START Material to process
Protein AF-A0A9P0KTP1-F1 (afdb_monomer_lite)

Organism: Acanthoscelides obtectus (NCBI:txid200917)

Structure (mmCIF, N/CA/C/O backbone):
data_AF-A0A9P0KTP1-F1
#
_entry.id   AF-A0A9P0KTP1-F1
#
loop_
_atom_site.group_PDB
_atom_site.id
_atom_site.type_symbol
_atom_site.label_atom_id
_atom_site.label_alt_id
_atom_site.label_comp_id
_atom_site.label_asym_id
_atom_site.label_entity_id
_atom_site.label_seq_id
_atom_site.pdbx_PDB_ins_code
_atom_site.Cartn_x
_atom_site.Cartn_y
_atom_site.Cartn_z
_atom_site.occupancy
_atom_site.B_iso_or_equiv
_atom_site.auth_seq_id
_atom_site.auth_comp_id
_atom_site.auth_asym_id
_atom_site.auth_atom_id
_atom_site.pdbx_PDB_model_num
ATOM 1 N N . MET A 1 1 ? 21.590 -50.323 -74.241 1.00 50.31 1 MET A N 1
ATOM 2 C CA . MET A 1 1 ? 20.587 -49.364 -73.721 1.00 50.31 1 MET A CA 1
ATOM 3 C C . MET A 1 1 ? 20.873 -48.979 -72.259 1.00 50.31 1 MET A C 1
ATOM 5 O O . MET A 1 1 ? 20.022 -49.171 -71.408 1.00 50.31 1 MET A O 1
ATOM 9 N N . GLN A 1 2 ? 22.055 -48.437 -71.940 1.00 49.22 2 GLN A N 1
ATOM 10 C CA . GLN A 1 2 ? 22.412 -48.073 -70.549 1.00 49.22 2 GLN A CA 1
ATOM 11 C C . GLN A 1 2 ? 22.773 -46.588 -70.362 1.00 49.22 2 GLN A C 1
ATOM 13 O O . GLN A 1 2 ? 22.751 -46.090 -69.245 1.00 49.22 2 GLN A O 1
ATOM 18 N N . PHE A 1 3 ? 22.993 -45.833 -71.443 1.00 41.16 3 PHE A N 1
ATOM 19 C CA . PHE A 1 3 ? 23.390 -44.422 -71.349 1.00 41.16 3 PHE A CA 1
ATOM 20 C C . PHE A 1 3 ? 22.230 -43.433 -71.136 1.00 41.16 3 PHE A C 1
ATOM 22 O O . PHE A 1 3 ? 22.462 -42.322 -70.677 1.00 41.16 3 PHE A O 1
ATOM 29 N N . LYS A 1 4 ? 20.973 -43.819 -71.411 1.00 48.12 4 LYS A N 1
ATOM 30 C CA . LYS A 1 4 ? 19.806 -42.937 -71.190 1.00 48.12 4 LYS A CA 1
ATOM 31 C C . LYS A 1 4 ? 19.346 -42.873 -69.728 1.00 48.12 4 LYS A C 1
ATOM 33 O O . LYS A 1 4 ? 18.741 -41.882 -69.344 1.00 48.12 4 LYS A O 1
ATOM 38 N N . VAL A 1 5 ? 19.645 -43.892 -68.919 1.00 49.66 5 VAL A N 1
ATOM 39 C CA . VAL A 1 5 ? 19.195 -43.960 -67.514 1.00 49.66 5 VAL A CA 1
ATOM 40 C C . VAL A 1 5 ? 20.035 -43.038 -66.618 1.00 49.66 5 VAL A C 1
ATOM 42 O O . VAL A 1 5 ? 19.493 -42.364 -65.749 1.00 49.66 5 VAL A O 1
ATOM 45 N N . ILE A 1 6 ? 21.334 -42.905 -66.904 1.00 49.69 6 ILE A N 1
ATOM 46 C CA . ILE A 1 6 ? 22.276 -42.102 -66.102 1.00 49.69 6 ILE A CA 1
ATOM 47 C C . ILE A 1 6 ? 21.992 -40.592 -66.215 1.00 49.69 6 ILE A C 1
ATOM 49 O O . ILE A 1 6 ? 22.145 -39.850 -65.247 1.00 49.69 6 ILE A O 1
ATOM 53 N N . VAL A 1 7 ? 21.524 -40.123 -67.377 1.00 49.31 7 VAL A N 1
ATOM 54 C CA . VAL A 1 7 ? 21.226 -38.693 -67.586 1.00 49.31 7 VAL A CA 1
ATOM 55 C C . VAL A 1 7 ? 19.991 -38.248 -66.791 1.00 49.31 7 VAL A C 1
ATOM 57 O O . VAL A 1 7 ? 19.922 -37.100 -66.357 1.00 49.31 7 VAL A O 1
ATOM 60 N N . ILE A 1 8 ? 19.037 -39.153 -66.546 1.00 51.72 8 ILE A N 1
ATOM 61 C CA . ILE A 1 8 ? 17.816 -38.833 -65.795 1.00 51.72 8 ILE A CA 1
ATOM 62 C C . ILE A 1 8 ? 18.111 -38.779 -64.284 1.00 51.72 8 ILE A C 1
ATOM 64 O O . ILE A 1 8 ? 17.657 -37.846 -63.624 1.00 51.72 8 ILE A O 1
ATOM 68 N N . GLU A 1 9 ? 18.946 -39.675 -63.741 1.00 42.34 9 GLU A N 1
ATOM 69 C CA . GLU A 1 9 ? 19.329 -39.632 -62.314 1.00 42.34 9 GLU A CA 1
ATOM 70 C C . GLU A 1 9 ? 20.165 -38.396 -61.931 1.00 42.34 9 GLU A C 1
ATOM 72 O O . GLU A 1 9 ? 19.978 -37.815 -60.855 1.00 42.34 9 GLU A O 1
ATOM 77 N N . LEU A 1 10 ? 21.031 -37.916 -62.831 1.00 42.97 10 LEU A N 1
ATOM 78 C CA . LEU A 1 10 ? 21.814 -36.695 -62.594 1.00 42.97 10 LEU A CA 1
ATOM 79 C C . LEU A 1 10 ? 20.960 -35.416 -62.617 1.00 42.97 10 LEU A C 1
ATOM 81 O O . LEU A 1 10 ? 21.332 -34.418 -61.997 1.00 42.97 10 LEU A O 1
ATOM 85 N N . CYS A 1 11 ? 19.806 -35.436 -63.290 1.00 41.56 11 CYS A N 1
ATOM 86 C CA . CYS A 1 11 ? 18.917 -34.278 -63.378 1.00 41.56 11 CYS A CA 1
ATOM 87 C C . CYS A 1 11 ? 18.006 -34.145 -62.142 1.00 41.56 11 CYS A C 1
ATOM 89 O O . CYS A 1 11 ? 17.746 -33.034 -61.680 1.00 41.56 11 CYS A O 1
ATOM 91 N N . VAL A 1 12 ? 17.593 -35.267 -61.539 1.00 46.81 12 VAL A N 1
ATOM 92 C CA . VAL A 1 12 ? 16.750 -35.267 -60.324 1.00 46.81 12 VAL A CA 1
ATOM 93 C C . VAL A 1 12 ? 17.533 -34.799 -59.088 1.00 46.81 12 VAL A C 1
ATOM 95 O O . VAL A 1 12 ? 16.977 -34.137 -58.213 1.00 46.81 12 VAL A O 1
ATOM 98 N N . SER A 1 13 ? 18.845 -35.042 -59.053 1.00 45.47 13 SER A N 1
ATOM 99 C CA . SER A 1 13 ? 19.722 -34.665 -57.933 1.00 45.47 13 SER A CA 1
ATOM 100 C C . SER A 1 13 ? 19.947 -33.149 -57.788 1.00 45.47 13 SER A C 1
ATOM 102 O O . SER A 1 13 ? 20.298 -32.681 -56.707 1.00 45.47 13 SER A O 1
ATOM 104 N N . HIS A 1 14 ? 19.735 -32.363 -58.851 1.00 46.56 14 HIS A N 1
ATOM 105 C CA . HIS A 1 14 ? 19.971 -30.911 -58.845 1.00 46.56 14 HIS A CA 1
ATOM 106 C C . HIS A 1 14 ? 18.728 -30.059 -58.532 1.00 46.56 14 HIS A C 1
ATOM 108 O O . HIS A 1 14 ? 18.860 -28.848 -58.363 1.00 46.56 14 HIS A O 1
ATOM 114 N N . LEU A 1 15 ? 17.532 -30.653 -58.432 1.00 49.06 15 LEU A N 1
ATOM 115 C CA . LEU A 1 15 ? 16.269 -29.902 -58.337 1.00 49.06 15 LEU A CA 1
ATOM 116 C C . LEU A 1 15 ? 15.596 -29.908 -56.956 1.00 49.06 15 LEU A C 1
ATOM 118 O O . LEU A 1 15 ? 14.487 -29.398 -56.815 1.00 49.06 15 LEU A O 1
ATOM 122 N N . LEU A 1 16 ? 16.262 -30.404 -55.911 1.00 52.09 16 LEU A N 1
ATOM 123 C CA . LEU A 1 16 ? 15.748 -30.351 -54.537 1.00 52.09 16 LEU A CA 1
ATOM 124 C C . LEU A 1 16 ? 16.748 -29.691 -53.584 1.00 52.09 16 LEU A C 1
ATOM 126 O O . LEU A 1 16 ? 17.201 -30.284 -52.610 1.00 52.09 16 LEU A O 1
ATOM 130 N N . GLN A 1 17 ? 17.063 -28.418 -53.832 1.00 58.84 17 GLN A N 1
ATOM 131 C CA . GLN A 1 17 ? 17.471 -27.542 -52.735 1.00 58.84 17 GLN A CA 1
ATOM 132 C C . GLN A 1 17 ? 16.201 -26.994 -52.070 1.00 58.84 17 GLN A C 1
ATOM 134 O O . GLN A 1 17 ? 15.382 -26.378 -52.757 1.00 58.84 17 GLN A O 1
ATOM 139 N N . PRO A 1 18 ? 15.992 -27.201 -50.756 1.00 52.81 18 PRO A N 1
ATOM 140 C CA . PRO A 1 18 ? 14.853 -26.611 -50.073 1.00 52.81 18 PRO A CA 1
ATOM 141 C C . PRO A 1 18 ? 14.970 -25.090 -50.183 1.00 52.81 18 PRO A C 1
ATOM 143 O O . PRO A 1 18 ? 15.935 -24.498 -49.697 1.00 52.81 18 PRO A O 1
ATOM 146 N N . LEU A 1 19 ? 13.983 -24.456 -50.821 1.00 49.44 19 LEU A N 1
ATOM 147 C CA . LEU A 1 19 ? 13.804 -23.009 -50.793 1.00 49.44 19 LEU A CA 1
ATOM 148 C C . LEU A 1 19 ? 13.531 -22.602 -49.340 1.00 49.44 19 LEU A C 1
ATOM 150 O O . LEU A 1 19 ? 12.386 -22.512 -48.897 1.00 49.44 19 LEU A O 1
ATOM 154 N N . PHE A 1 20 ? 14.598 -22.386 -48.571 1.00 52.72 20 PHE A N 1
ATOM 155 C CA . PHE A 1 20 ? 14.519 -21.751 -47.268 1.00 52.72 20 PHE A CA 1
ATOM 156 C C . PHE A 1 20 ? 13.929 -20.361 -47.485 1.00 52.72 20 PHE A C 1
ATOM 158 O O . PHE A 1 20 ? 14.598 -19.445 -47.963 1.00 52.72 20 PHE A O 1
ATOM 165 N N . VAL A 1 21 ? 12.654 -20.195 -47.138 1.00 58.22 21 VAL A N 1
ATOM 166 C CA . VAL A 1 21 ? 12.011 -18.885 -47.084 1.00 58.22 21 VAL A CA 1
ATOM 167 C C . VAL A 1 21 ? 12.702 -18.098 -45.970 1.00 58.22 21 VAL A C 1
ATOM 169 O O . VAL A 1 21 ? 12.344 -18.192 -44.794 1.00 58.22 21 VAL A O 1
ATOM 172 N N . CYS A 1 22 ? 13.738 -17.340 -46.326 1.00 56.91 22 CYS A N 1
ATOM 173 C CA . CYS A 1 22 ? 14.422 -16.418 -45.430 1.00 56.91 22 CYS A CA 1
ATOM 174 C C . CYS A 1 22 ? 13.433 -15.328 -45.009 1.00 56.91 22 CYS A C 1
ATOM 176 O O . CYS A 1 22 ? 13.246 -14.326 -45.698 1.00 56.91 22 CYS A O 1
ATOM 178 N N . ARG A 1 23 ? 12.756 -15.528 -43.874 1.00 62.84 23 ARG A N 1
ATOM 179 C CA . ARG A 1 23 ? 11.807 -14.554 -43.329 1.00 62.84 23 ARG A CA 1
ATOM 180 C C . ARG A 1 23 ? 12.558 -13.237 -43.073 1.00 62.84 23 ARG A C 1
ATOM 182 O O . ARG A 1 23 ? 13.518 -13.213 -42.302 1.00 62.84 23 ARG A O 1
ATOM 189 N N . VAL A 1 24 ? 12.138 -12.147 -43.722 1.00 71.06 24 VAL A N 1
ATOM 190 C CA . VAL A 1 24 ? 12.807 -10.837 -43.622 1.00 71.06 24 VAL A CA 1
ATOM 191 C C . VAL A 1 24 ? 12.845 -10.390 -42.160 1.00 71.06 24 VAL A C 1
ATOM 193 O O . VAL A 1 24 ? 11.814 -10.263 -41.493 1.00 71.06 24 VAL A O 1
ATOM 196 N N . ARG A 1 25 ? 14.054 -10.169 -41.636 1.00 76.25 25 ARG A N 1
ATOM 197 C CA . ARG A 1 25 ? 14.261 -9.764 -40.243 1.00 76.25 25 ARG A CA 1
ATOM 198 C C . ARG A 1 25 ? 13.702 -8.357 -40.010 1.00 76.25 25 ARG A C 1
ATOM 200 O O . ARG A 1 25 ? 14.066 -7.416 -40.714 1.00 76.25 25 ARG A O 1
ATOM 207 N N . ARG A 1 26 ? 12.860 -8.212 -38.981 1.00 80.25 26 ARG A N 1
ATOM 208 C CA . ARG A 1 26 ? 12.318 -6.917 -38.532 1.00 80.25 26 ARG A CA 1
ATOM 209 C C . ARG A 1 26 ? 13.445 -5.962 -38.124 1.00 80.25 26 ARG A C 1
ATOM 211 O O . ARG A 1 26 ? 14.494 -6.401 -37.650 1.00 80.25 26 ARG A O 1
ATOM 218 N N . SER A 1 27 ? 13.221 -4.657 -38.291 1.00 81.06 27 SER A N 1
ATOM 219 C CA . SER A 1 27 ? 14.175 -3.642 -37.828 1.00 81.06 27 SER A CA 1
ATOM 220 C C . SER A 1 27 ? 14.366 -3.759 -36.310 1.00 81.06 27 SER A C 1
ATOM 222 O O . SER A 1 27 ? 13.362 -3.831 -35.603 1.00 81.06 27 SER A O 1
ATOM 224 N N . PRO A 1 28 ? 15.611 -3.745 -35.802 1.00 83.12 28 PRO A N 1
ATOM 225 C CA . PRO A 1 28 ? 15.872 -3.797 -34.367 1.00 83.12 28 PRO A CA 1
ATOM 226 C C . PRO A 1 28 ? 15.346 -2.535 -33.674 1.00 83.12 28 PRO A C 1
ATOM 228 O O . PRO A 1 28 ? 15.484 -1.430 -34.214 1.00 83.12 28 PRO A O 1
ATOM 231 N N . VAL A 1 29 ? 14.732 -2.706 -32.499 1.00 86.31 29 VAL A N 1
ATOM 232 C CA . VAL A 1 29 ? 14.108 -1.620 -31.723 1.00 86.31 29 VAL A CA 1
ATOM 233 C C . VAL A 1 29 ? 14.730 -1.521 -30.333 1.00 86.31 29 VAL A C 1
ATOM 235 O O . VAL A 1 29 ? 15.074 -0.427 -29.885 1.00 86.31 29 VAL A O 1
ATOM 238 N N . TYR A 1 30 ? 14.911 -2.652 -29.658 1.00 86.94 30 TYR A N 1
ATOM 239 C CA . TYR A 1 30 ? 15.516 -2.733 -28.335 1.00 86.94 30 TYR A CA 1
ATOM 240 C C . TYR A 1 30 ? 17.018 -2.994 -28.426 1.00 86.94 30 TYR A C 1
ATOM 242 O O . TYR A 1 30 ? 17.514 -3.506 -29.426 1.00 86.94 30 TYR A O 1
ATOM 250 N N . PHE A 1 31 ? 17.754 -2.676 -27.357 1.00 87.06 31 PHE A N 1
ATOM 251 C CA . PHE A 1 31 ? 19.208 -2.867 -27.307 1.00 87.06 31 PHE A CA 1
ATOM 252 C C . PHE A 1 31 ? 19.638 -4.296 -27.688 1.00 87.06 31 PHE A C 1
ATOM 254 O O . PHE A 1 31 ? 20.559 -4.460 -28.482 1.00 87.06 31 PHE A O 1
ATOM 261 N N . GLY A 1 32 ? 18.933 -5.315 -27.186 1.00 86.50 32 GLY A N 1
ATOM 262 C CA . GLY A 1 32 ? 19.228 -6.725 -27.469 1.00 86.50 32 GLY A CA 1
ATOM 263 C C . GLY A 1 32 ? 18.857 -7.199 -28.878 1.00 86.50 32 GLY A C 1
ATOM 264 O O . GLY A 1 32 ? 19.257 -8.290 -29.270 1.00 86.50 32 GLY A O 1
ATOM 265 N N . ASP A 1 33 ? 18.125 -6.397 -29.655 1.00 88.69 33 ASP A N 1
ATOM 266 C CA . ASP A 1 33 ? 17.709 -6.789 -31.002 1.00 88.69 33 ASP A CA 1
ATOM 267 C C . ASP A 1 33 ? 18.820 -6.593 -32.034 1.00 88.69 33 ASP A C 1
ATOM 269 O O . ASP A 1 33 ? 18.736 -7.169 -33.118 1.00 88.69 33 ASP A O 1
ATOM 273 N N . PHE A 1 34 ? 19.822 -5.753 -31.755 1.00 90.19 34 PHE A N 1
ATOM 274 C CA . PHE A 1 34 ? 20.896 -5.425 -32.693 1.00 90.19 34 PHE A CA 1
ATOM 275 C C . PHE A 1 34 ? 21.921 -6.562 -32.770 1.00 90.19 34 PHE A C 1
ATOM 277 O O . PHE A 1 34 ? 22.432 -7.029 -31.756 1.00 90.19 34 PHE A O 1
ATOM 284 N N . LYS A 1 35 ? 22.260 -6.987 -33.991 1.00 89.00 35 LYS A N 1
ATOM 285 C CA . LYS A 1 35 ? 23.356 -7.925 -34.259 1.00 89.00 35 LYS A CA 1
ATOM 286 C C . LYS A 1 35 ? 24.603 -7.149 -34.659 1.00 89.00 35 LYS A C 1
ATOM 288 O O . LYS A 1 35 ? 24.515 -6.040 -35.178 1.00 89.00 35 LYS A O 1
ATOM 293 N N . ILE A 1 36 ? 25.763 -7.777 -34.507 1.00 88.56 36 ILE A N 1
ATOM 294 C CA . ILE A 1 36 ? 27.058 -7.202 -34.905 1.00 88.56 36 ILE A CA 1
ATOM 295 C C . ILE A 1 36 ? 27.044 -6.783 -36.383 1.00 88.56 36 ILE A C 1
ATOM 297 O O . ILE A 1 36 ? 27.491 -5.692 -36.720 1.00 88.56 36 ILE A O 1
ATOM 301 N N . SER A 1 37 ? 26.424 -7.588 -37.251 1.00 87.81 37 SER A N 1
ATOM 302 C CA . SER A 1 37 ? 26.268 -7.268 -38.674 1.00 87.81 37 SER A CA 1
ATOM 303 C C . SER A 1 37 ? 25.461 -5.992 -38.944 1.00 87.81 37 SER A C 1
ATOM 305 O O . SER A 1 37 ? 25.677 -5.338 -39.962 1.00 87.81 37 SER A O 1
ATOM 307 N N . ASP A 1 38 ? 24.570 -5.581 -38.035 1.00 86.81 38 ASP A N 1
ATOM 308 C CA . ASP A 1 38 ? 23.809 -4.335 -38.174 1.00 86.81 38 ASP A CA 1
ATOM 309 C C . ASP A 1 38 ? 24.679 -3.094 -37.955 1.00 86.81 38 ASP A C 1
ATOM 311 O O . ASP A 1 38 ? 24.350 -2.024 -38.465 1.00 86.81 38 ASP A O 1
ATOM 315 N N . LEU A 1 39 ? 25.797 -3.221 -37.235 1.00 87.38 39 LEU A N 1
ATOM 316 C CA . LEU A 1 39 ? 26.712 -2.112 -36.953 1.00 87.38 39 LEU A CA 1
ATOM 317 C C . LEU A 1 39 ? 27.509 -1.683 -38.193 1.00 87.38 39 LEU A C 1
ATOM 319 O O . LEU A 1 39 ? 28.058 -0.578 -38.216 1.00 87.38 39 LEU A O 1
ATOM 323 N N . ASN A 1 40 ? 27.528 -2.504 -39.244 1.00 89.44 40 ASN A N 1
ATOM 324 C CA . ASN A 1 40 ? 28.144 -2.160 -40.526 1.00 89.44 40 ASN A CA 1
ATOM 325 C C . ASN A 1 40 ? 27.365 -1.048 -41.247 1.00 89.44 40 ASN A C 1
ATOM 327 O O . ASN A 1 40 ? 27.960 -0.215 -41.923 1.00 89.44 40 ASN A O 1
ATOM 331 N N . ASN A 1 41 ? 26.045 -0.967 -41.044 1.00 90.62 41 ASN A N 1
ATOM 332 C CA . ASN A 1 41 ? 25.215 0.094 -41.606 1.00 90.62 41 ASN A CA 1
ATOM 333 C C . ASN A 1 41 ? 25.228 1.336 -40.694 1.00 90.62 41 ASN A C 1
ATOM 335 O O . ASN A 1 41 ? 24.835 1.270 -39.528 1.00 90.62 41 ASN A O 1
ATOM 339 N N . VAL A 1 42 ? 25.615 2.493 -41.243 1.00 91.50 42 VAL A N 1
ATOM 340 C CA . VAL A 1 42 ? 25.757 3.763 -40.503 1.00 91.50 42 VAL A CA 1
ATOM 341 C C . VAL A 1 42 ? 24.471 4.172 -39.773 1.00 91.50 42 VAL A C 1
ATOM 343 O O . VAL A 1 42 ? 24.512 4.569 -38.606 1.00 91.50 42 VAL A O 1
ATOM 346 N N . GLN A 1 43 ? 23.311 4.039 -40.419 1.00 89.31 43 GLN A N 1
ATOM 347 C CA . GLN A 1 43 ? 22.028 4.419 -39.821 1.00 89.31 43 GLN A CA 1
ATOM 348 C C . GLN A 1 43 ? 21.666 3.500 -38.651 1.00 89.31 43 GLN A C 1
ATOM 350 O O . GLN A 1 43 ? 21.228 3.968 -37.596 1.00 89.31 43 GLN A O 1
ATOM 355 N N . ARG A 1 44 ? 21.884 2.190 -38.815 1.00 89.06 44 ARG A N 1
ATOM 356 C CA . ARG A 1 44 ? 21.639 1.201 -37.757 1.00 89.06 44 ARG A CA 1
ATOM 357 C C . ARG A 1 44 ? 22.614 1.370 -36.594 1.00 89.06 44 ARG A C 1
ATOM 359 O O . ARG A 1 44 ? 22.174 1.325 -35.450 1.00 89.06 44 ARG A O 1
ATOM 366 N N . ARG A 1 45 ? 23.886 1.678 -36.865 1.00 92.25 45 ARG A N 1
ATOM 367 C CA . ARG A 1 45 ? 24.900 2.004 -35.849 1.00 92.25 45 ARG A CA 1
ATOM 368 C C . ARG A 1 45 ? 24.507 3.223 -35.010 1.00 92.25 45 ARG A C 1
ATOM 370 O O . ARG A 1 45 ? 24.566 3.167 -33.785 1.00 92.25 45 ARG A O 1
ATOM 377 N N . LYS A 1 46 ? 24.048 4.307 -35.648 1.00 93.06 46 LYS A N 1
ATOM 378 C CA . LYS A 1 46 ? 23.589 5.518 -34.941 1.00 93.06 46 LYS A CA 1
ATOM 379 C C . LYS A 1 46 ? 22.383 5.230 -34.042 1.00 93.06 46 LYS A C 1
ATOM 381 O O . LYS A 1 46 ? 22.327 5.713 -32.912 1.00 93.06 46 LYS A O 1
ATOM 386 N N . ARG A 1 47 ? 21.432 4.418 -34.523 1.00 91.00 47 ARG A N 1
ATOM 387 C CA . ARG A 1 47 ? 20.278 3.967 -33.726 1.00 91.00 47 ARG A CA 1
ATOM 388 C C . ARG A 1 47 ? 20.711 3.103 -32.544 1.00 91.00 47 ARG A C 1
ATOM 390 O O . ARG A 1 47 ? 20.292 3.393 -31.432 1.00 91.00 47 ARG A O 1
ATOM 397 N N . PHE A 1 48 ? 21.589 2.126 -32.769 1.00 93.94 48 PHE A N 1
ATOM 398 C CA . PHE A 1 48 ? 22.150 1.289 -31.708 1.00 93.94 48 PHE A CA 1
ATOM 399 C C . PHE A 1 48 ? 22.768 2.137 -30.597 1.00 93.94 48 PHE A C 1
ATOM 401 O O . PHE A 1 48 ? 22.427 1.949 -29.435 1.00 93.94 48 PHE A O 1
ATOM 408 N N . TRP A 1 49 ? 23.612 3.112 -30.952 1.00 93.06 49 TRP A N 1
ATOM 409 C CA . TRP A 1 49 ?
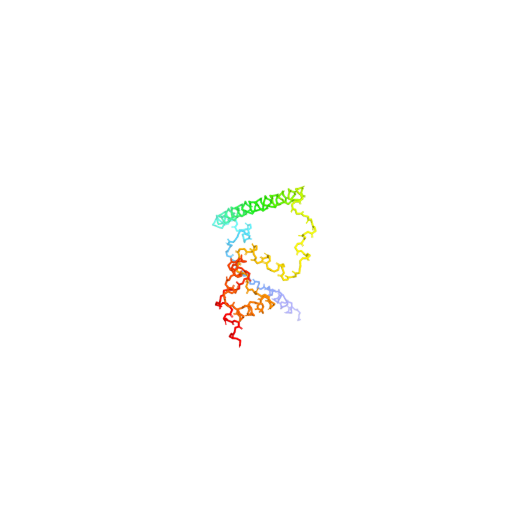 24.257 3.994 -29.978 1.00 93.06 49 TRP A CA 1
ATOM 410 C C . TRP A 1 49 ? 23.244 4.740 -29.106 1.00 93.06 49 TRP A C 1
ATOM 412 O O . TRP A 1 49 ? 23.348 4.731 -27.879 1.00 93.06 49 TRP A O 1
ATOM 422 N N . LYS A 1 50 ? 22.220 5.332 -29.734 1.00 93.44 50 LYS A N 1
ATOM 423 C CA . LYS A 1 50 ? 21.138 6.027 -29.028 1.00 93.44 50 LYS A CA 1
ATOM 424 C C . LYS A 1 50 ? 20.392 5.079 -28.084 1.00 93.44 50 LYS A C 1
ATOM 426 O O . LYS A 1 50 ? 20.312 5.351 -26.888 1.00 93.44 50 LYS A O 1
ATOM 431 N N . THR A 1 51 ? 19.913 3.947 -28.600 1.00 93.38 51 THR A N 1
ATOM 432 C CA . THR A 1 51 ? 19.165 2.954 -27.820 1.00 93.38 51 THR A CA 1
END Material to process
Above are the records. Copy the lines beginning at the one that has "ATOM 57 O O" and ending with the one that has "ATOM 100 C C", unchanged.

▶ **Response below**:
ATOM 57 O O . VAL A 1 7 ? 19.922 -37.100 -66.357 1.00 49.31 7 VAL A O 1
ATOM 60 N N . ILE A 1 8 ? 19.037 -39.153 -66.546 1.00 51.72 8 ILE A N 1
ATOM 61 C CA . ILE A 1 8 ? 17.816 -38.833 -65.795 1.00 51.72 8 ILE A CA 1
ATOM 62 C C . ILE A 1 8 ? 18.111 -38.779 -64.284 1.00 51.72 8 ILE A C 1
ATOM 64 O O . ILE A 1 8 ? 17.657 -37.846 -63.624 1.00 51.72 8 ILE A O 1
ATOM 68 N N . GLU A 1 9 ? 18.946 -39.675 -63.741 1.00 42.34 9 GLU A N 1
ATOM 69 C CA . GLU A 1 9 ? 19.329 -39.632 -62.314 1.00 42.34 9 GLU A CA 1
ATOM 70 C C . GLU A 1 9 ? 20.165 -38.396 -61.931 1.00 42.34 9 GLU A C 1
ATOM 72 O O . GLU A 1 9 ? 19.978 -37.815 -60.855 1.00 42.34 9 GLU A O 1
ATOM 77 N N . LEU A 1 10 ? 21.031 -37.916 -62.831 1.00 42.97 10 LEU A N 1
ATOM 78 C CA . LEU A 1 10 ? 21.814 -36.695 -62.594 1.00 42.97 10 LEU A CA 1
ATOM 79 C C . LEU A 1 10 ? 20.960 -35.416 -62.617 1.00 42.97 10 LEU A C 1
ATOM 81 O O . LEU A 1 10 ? 21.332 -34.418 -61.997 1.00 42.97 10 LEU A O 1
ATOM 85 N N . CYS A 1 11 ? 19.806 -35.436 -63.290 1.00 41.56 11 CYS A N 1
ATOM 86 C CA . CYS A 1 11 ? 18.917 -34.278 -63.378 1.00 41.56 11 CYS A CA 1
ATOM 87 C C . CYS A 1 11 ? 18.006 -34.145 -62.142 1.00 41.56 11 CYS A C 1
ATOM 89 O O . CYS A 1 11 ? 17.746 -33.034 -61.680 1.00 41.56 11 CYS A O 1
ATOM 91 N N . VAL A 1 12 ? 17.593 -35.267 -61.539 1.00 46.81 12 VAL A N 1
ATOM 92 C CA . VAL A 1 12 ? 16.750 -35.267 -60.324 1.00 46.81 12 VAL A CA 1
ATOM 93 C C . VAL A 1 12 ? 17.533 -34.799 -59.088 1.00 46.81 12 VAL A C 1
ATOM 95 O O . VAL A 1 12 ? 16.977 -34.137 -58.213 1.00 46.81 12 VAL A O 1
ATOM 98 N N . SER A 1 13 ? 18.845 -35.042 -59.053 1.00 45.47 13 SER A N 1
ATOM 99 C CA . SER A 1 13 ? 19.722 -34.665 -57.933 1.00 45.47 13 SER A CA 1
ATOM 100 C C . SER A 1 13 ? 19.947 -33.149 -57.788 1.00 45.47 13 SER A C 1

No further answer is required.